My Mother’s Geraniums

On Aurora’s Eastside, near Copley Hospital, in a neighborhood which no longer exists, once stood the house in which I grew up. On either side of the steps of our abbreviated front porch, my mother had two large decorative concrete urns in which she planted geraniums. Bright red geraniums, with a spike plant in the center for accent, and a bit of ivy trailing down from the edges.

I always loved those geraniums, and a few years ago I started the tradition of planting geraniums of my own. While I don’t have decorative urns, but rather a clay-colored plastic pot from Menard’s, I duplicate, as well as I can, my mother’s geraniums.

Being distracted this year by the ability to plant flowers in actual dirt, those in pots got a bit of a late start, but once begun seem to be doing well.
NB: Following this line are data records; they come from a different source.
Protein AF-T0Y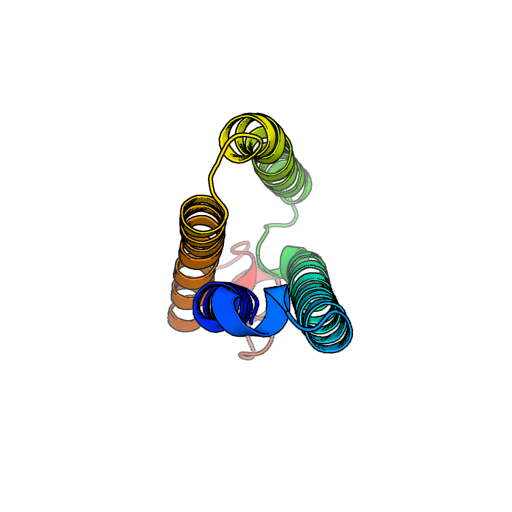A87-F1 (afdb_monomer_lite)

Organism: NCBI:txid410659

InterPro domains:
  IPR036259 MFS transporter superfamily [SSF103473] (5-103)

Secondary structure (DSSP, 8-state):
-HHHHHHHHHHTHHHHTT-HHHHHHHHHHHHHHHHHHHHHHHHHHHHHS-GGGHHHHHHHHHHHHHHHHHHHHHHHTT--HHHHHHHHHHHHHHHHHHHHHHHHH---GGGT--HHHHTTS--

Foldseek 3Di:
DLLVLLVVCLVCVVPVVVPVVVVVVSVVVNVVVVVVVVVVVVVCLLLQADPVCSVVVVVVVVCCVVVVVVVLCVVLVPDDSNVNSVVVSVVVVVVVVVVVVCVVPQDDVVVVDDSCVNNVVDD

Structure (mmCIF, N/CA/C/O backbone):
data_AF-T0YA87-F1
#
_entry.id   AF-T0YA87-F1
#
loop_
_atom_site.group_PDB
_atom_site.id
_atom_site.type_symbol
_atom_site.label_atom_id
_atom_site.label_alt_id
_atom_site.label_comp_id
_atom_site.label_asym_id
_atom_site.label_entity_id
_atom_site.label_seq_id
_atom_site.pdbx_PDB_ins_code
_atom_site.Cartn_x
_atom_site.Cartn_y
_atom_site.Cartn_z
_atom_site.occupancy
_atom_site.B_iso_or_equiv
_atom_site.auth_seq_id
_atom_site.auth_comp_id
_atom_site.auth_asym_id
_atom_site.auth_atom_id
_atom_site.pdbx_PDB_model_num
ATOM 1 N N . GLY A 1 1 ? -3.652 -8.471 -0.371 1.00 86.06 1 GLY A N 1
ATOM 2 C CA . GLY A 1 1 ? -3.643 -8.901 1.042 1.00 86.06 1 GLY A CA 1
ATOM 3 C C . GLY A 1 1 ? -4.037 -7.775 1.978 1.00 86.06 1 GLY A C 1
ATOM 4 O O . GLY A 1 1 ? -5.022 -7.910 2.693 1.00 86.06 1 GLY A O 1
ATOM 5 N N . THR A 1 2 ? -3.306 -6.660 1.949 1.00 93.38 2 THR A N 1
ATOM 6 C CA . THR A 1 2 ? -3.469 -5.559 2.909 1.00 93.38 2 THR A CA 1
ATOM 7 C C . THR A 1 2 ? -4.875 -4.983 2.976 1.00 93.38 2 THR A C 1
ATOM 9 O O . THR A 1 2 ? -5.438 -4.945 4.061 1.00 93.38 2 THR A O 1
ATOM 12 N N . PHE A 1 3 ? -5.483 -4.632 1.835 1.00 95.31 3 PHE A N 1
ATOM 13 C CA . PHE A 1 3 ? -6.855 -4.110 1.795 1.00 95.31 3 PHE A CA 1
ATOM 14 C C . PHE A 1 3 ? -7.845 -5.001 2.561 1.00 95.31 3 PHE A C 1
ATOM 16 O O . PHE A 1 3 ? -8.583 -4.529 3.421 1.00 95.31 3 PHE A O 1
ATOM 23 N N . VAL A 1 4 ? -7.813 -6.309 2.286 1.00 94.69 4 VAL A N 1
ATOM 24 C CA . VAL A 1 4 ? -8.708 -7.289 2.914 1.00 94.69 4 VAL A CA 1
ATOM 25 C C . VAL A 1 4 ? -8.491 -7.332 4.425 1.00 94.69 4 VAL A C 1
ATOM 27 O O . VAL A 1 4 ? -9.461 -7.286 5.176 1.00 94.69 4 VAL A O 1
ATOM 30 N N . LEU A 1 5 ? -7.237 -7.359 4.887 1.00 94.88 5 LEU A N 1
ATOM 31 C CA . LEU A 1 5 ? -6.940 -7.326 6.320 1.00 94.88 5 LEU A CA 1
ATOM 32 C C . LEU A 1 5 ? -7.373 -6.011 6.971 1.00 94.88 5 LEU A C 1
ATOM 34 O O . LEU A 1 5 ? -7.966 -6.047 8.043 1.00 94.88 5 LEU A O 1
ATOM 38 N N . THR A 1 6 ? -7.160 -4.862 6.329 1.00 95.31 6 THR A N 1
ATOM 39 C CA . THR A 1 6 ? -7.642 -3.567 6.830 1.00 95.31 6 THR A CA 1
ATOM 40 C C . THR A 1 6 ? -9.162 -3.562 6.993 1.00 95.31 6 THR A C 1
ATOM 42 O O . THR A 1 6 ? -9.657 -3.100 8.021 1.00 95.31 6 THR A O 1
ATOM 45 N N . VAL A 1 7 ? -9.905 -4.128 6.035 1.00 95.50 7 VAL A N 1
ATOM 46 C CA . VAL A 1 7 ? -11.366 -4.275 6.133 1.00 95.50 7 VAL A CA 1
ATOM 47 C C . VAL A 1 7 ? -11.750 -5.214 7.276 1.00 95.50 7 VAL A C 1
ATOM 49 O O . VAL A 1 7 ? -12.598 -4.848 8.085 1.00 95.50 7 VAL A O 1
ATOM 52 N N . ILE A 1 8 ? -11.108 -6.383 7.396 1.00 94.88 8 ILE A N 1
ATOM 53 C CA . ILE A 1 8 ? -11.362 -7.343 8.484 1.00 94.88 8 ILE A CA 1
ATOM 54 C C . ILE A 1 8 ? -11.144 -6.685 9.848 1.00 94.88 8 ILE A C 1
ATOM 56 O O . ILE A 1 8 ? -11.992 -6.799 10.732 1.00 94.88 8 ILE A O 1
ATOM 60 N N . ILE A 1 9 ? -10.038 -5.962 10.023 1.00 94.62 9 ILE A N 1
ATOM 61 C CA . ILE A 1 9 ? -9.744 -5.255 11.272 1.00 94.62 9 ILE A CA 1
ATOM 62 C C . ILE A 1 9 ? -10.803 -4.174 11.515 1.00 94.62 9 ILE A C 1
ATOM 64 O O . ILE A 1 9 ? -11.360 -4.108 12.608 1.00 94.62 9 ILE A O 1
ATOM 68 N N . GLY A 1 10 ? -11.162 -3.392 10.495 1.00 94.25 10 GLY A N 1
ATOM 69 C CA . GLY A 1 10 ? -12.200 -2.368 10.604 1.00 94.25 10 GLY A CA 1
ATOM 70 C C . GLY A 1 10 ? -13.554 -2.927 11.058 1.00 94.25 10 GLY A C 1
ATOM 71 O O . GLY A 1 10 ? -14.143 -2.414 12.010 1.00 94.25 10 GLY A O 1
ATOM 72 N N . VAL A 1 11 ? -14.038 -4.017 10.453 1.00 94.31 11 VAL A N 1
ATOM 73 C CA . VAL A 1 11 ? -15.344 -4.606 10.815 1.00 94.31 11 VAL A CA 1
ATOM 74 C C . VAL A 1 11 ? -15.323 -5.329 12.163 1.00 94.31 11 VAL A C 1
ATOM 76 O O . VAL A 1 11 ? -16.3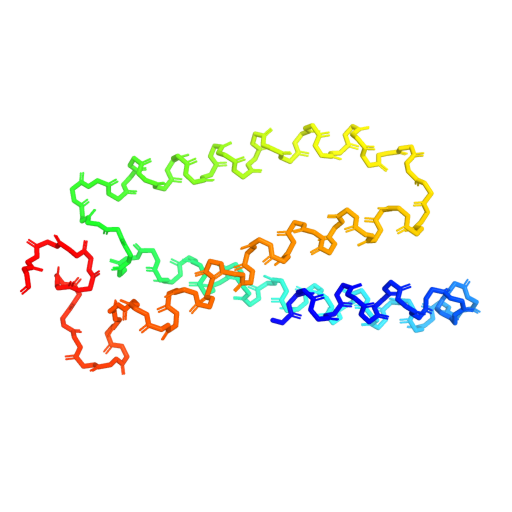42 -5.390 12.847 1.00 94.31 11 VAL A O 1
ATOM 79 N N . THR A 1 12 ? -14.165 -5.840 12.590 1.00 94.62 12 THR A N 1
ATOM 80 C CA . THR A 1 12 ? -14.010 -6.540 13.878 1.00 94.62 12 THR A CA 1
ATOM 81 C C . THR A 1 12 ? -13.687 -5.608 15.052 1.00 94.62 12 THR A C 1
ATOM 83 O O . THR A 1 12 ? -13.414 -6.088 16.155 1.00 94.62 12 THR A O 1
ATOM 86 N N . THR A 1 13 ? -13.786 -4.284 14.863 1.00 94.00 13 THR A N 1
ATOM 87 C CA . THR A 1 13 ? -13.495 -3.257 15.886 1.00 94.00 13 THR A CA 1
ATOM 88 C C . THR A 1 13 ? -14.194 -3.504 17.217 1.00 94.00 13 THR A C 1
ATOM 90 O O . THR A 1 13 ? -13.578 -3.375 18.271 1.00 94.00 13 THR A O 1
ATOM 93 N N . SER A 1 14 ? -15.452 -3.942 17.215 1.00 92.81 14 SER A N 1
ATOM 94 C CA . SER A 1 14 ? -16.203 -4.219 18.450 1.00 92.81 14 SER A CA 1
ATOM 95 C C . SER A 1 14 ? -15.663 -5.402 19.273 1.00 92.81 14 SER A C 1
ATOM 97 O O . SER A 1 14 ? -16.004 -5.526 20.455 1.00 92.81 14 SER A O 1
ATOM 99 N N . VAL A 1 15 ? -14.837 -6.258 18.661 1.00 94.81 15 VAL A N 1
ATOM 100 C CA . VAL A 1 15 ? -14.286 -7.485 19.249 1.00 94.81 15 VAL A CA 1
ATOM 101 C C . VAL A 1 15 ? -12.852 -7.265 19.726 1.00 94.81 15 VAL A C 1
ATOM 103 O O . VAL A 1 15 ? -12.562 -7.491 20.901 1.00 94.81 15 VAL A O 1
ATOM 106 N N . TRP A 1 16 ? -11.949 -6.795 18.857 1.00 94.31 16 TRP A N 1
ATOM 107 C CA . TRP A 1 16 ? -10.534 -6.653 19.228 1.00 94.31 16 TRP A CA 1
ATOM 108 C C . TRP A 1 16 ? -10.275 -5.487 20.183 1.00 94.31 16 TRP A C 1
ATOM 110 O O . TRP A 1 16 ? -9.332 -5.554 20.964 1.00 94.31 16 TRP A O 1
ATOM 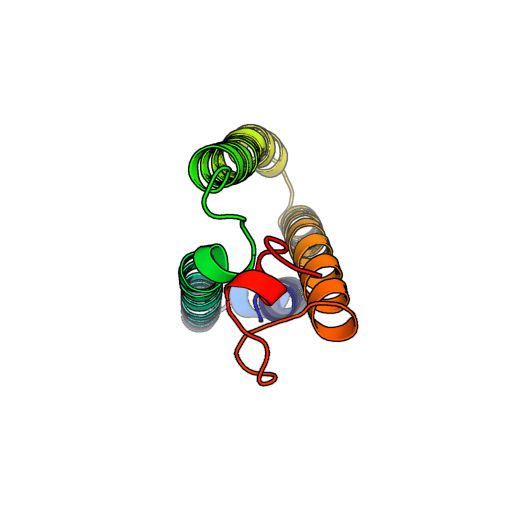120 N N . THR A 1 17 ? -11.140 -4.467 20.228 1.00 93.62 17 THR A N 1
ATOM 121 C CA . THR A 1 17 ? -11.035 -3.386 21.234 1.00 93.62 17 THR A CA 1
ATOM 122 C C . THR A 1 17 ? -11.200 -3.888 22.669 1.00 93.62 17 THR A C 1
ATOM 124 O O . THR A 1 17 ? -10.751 -3.234 23.606 1.00 93.62 17 THR A O 1
ATOM 127 N N . LYS A 1 18 ? -11.812 -5.064 22.851 1.00 96.06 18 LYS A N 1
ATOM 128 C CA . LYS A 1 18 ? -12.016 -5.713 24.153 1.00 96.06 18 LYS A CA 1
ATOM 129 C C . LYS A 1 18 ? -11.005 -6.829 24.426 1.00 96.06 18 LYS A C 1
ATOM 131 O O . LYS A 1 18 ? -10.989 -7.372 25.526 1.00 96.06 18 LYS A O 1
ATOM 136 N N . ASN A 1 19 ? -10.188 -7.200 23.439 1.00 95.75 19 ASN A N 1
ATOM 137 C CA . ASN A 1 19 ? -9.255 -8.316 23.531 1.00 95.75 19 ASN A CA 1
ATOM 138 C C . ASN A 1 19 ? -7.880 -7.918 22.982 1.00 95.75 19 ASN A C 1
ATOM 140 O O . ASN A 1 19 ? -7.636 -7.933 21.775 1.00 95.75 19 ASN A O 1
ATOM 144 N N . MET A 1 20 ? -6.963 -7.628 23.906 1.00 94.56 20 MET A N 1
ATOM 145 C CA . MET A 1 20 ? -5.596 -7.210 23.596 1.00 94.56 20 MET A CA 1
ATOM 146 C C . MET A 1 20 ? -4.821 -8.257 22.780 1.00 94.56 20 MET A C 1
ATOM 148 O O . MET A 1 20 ? -4.065 -7.898 21.881 1.00 94.56 20 MET A O 1
ATOM 152 N N . ALA A 1 21 ? -5.013 -9.551 23.053 1.00 95.88 21 ALA A N 1
ATOM 153 C CA . ALA A 1 21 ? -4.329 -10.606 22.309 1.00 95.88 21 ALA A CA 1
ATOM 154 C C . ALA A 1 21 ? -4.783 -10.629 20.842 1.00 95.88 21 ALA A C 1
ATOM 156 O O . ALA A 1 21 ? -3.950 -10.687 19.939 1.00 95.88 21 ALA A O 1
ATOM 157 N N . LEU A 1 22 ? -6.093 -10.506 20.598 1.00 94.50 22 LEU A N 1
ATOM 158 C CA . LEU A 1 22 ? -6.635 -10.430 19.241 1.00 94.50 22 LEU A CA 1
ATOM 159 C C . LEU A 1 22 ? -6.130 -9.187 18.496 1.00 94.50 22 LEU A C 1
ATOM 161 O O . LEU A 1 22 ? -5.775 -9.294 17.325 1.00 94.50 22 LEU A O 1
ATOM 165 N N . PHE A 1 23 ? -6.052 -8.034 19.169 1.00 94.88 23 PHE A N 1
ATOM 166 C CA . PHE A 1 23 ? -5.475 -6.818 18.590 1.00 94.88 23 PHE A CA 1
ATOM 167 C C . PHE A 1 23 ? -4.047 -7.058 18.080 1.00 94.88 23 PHE A C 1
ATOM 169 O O . PHE A 1 23 ? -3.763 -6.797 16.911 1.00 94.88 23 PHE A O 1
ATOM 176 N N . TRP A 1 24 ? -3.166 -7.622 18.911 1.00 96.88 24 TRP A N 1
ATOM 177 C CA . TRP A 1 24 ? -1.778 -7.875 18.517 1.00 96.88 24 TRP A CA 1
ATOM 178 C C . TRP A 1 24 ? -1.641 -8.901 17.398 1.00 96.88 24 TRP A C 1
ATOM 180 O O . TRP A 1 24 ? -0.819 -8.711 16.503 1.00 96.88 24 TRP A O 1
ATOM 190 N N . VAL A 1 25 ? -2.462 -9.955 17.403 1.00 96.75 25 VAL A N 1
ATOM 191 C CA . VAL A 1 25 ? -2.485 -10.936 16.308 1.00 96.75 25 VAL A CA 1
ATOM 192 C C . VAL A 1 25 ? -2.866 -10.261 14.992 1.00 96.75 25 VAL A C 1
ATOM 194 O O . VAL A 1 25 ? -2.172 -10.427 13.991 1.00 96.75 25 VAL A O 1
ATOM 197 N N . LEU A 1 26 ? -3.933 -9.460 14.991 1.00 95.75 26 LEU A N 1
ATOM 198 C CA . LEU A 1 26 ? -4.396 -8.753 13.798 1.00 95.75 26 LEU A CA 1
ATOM 199 C C . LEU A 1 26 ? -3.361 -7.747 13.276 1.00 95.75 26 LEU A C 1
ATOM 201 O O . LEU A 1 26 ? -3.101 -7.703 12.074 1.00 95.75 26 LEU A O 1
ATOM 205 N N . VAL A 1 27 ? -2.736 -6.977 14.171 1.00 94.31 27 VAL A N 1
ATOM 206 C CA . VAL A 1 27 ? -1.664 -6.034 13.820 1.00 94.31 27 VAL A CA 1
ATOM 207 C C . VAL A 1 27 ? -0.440 -6.767 13.269 1.00 94.31 27 VAL A C 1
ATOM 209 O O . VAL A 1 27 ? 0.113 -6.349 12.254 1.00 94.31 27 VAL A O 1
ATOM 212 N N . GLY A 1 28 ? -0.038 -7.880 13.887 1.00 97.50 28 GLY A N 1
ATOM 213 C CA . GLY A 1 28 ? 1.083 -8.696 13.423 1.00 97.50 28 GLY A CA 1
ATOM 214 C C . GLY A 1 28 ? 0.847 -9.269 12.026 1.00 97.50 28 GLY A C 1
ATOM 215 O O . GLY A 1 28 ? 1.712 -9.160 11.159 1.00 97.50 28 GLY A O 1
ATOM 216 N N . LEU A 1 29 ? -0.348 -9.808 11.769 1.00 96.81 29 LEU A N 1
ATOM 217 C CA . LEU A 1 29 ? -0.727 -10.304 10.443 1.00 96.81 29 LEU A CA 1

Picking out this year’s plants at the flower factory, I was careless and among my bright red geraniums, I had inadvertently selected a white one as well. I thought about changing it out, but decided to leave it as it was. A decision I’m happy with.

Of my flowers, potted or free-range, I think the geraniums are my favorite for several reasons. One, they are just pretty to look at. Two, when I’m outside I can rub my finger along the stems, and smell that geranium smell. (I do this with the tomatoes, too).

Three, it turns out that the single white blossom adds a whimsy to the array, which I enjoy. And lastly, and perhaps most importantly, when I’m sitting at my computer, and look out through the patio door at my geraniums, they always remind me of my mother.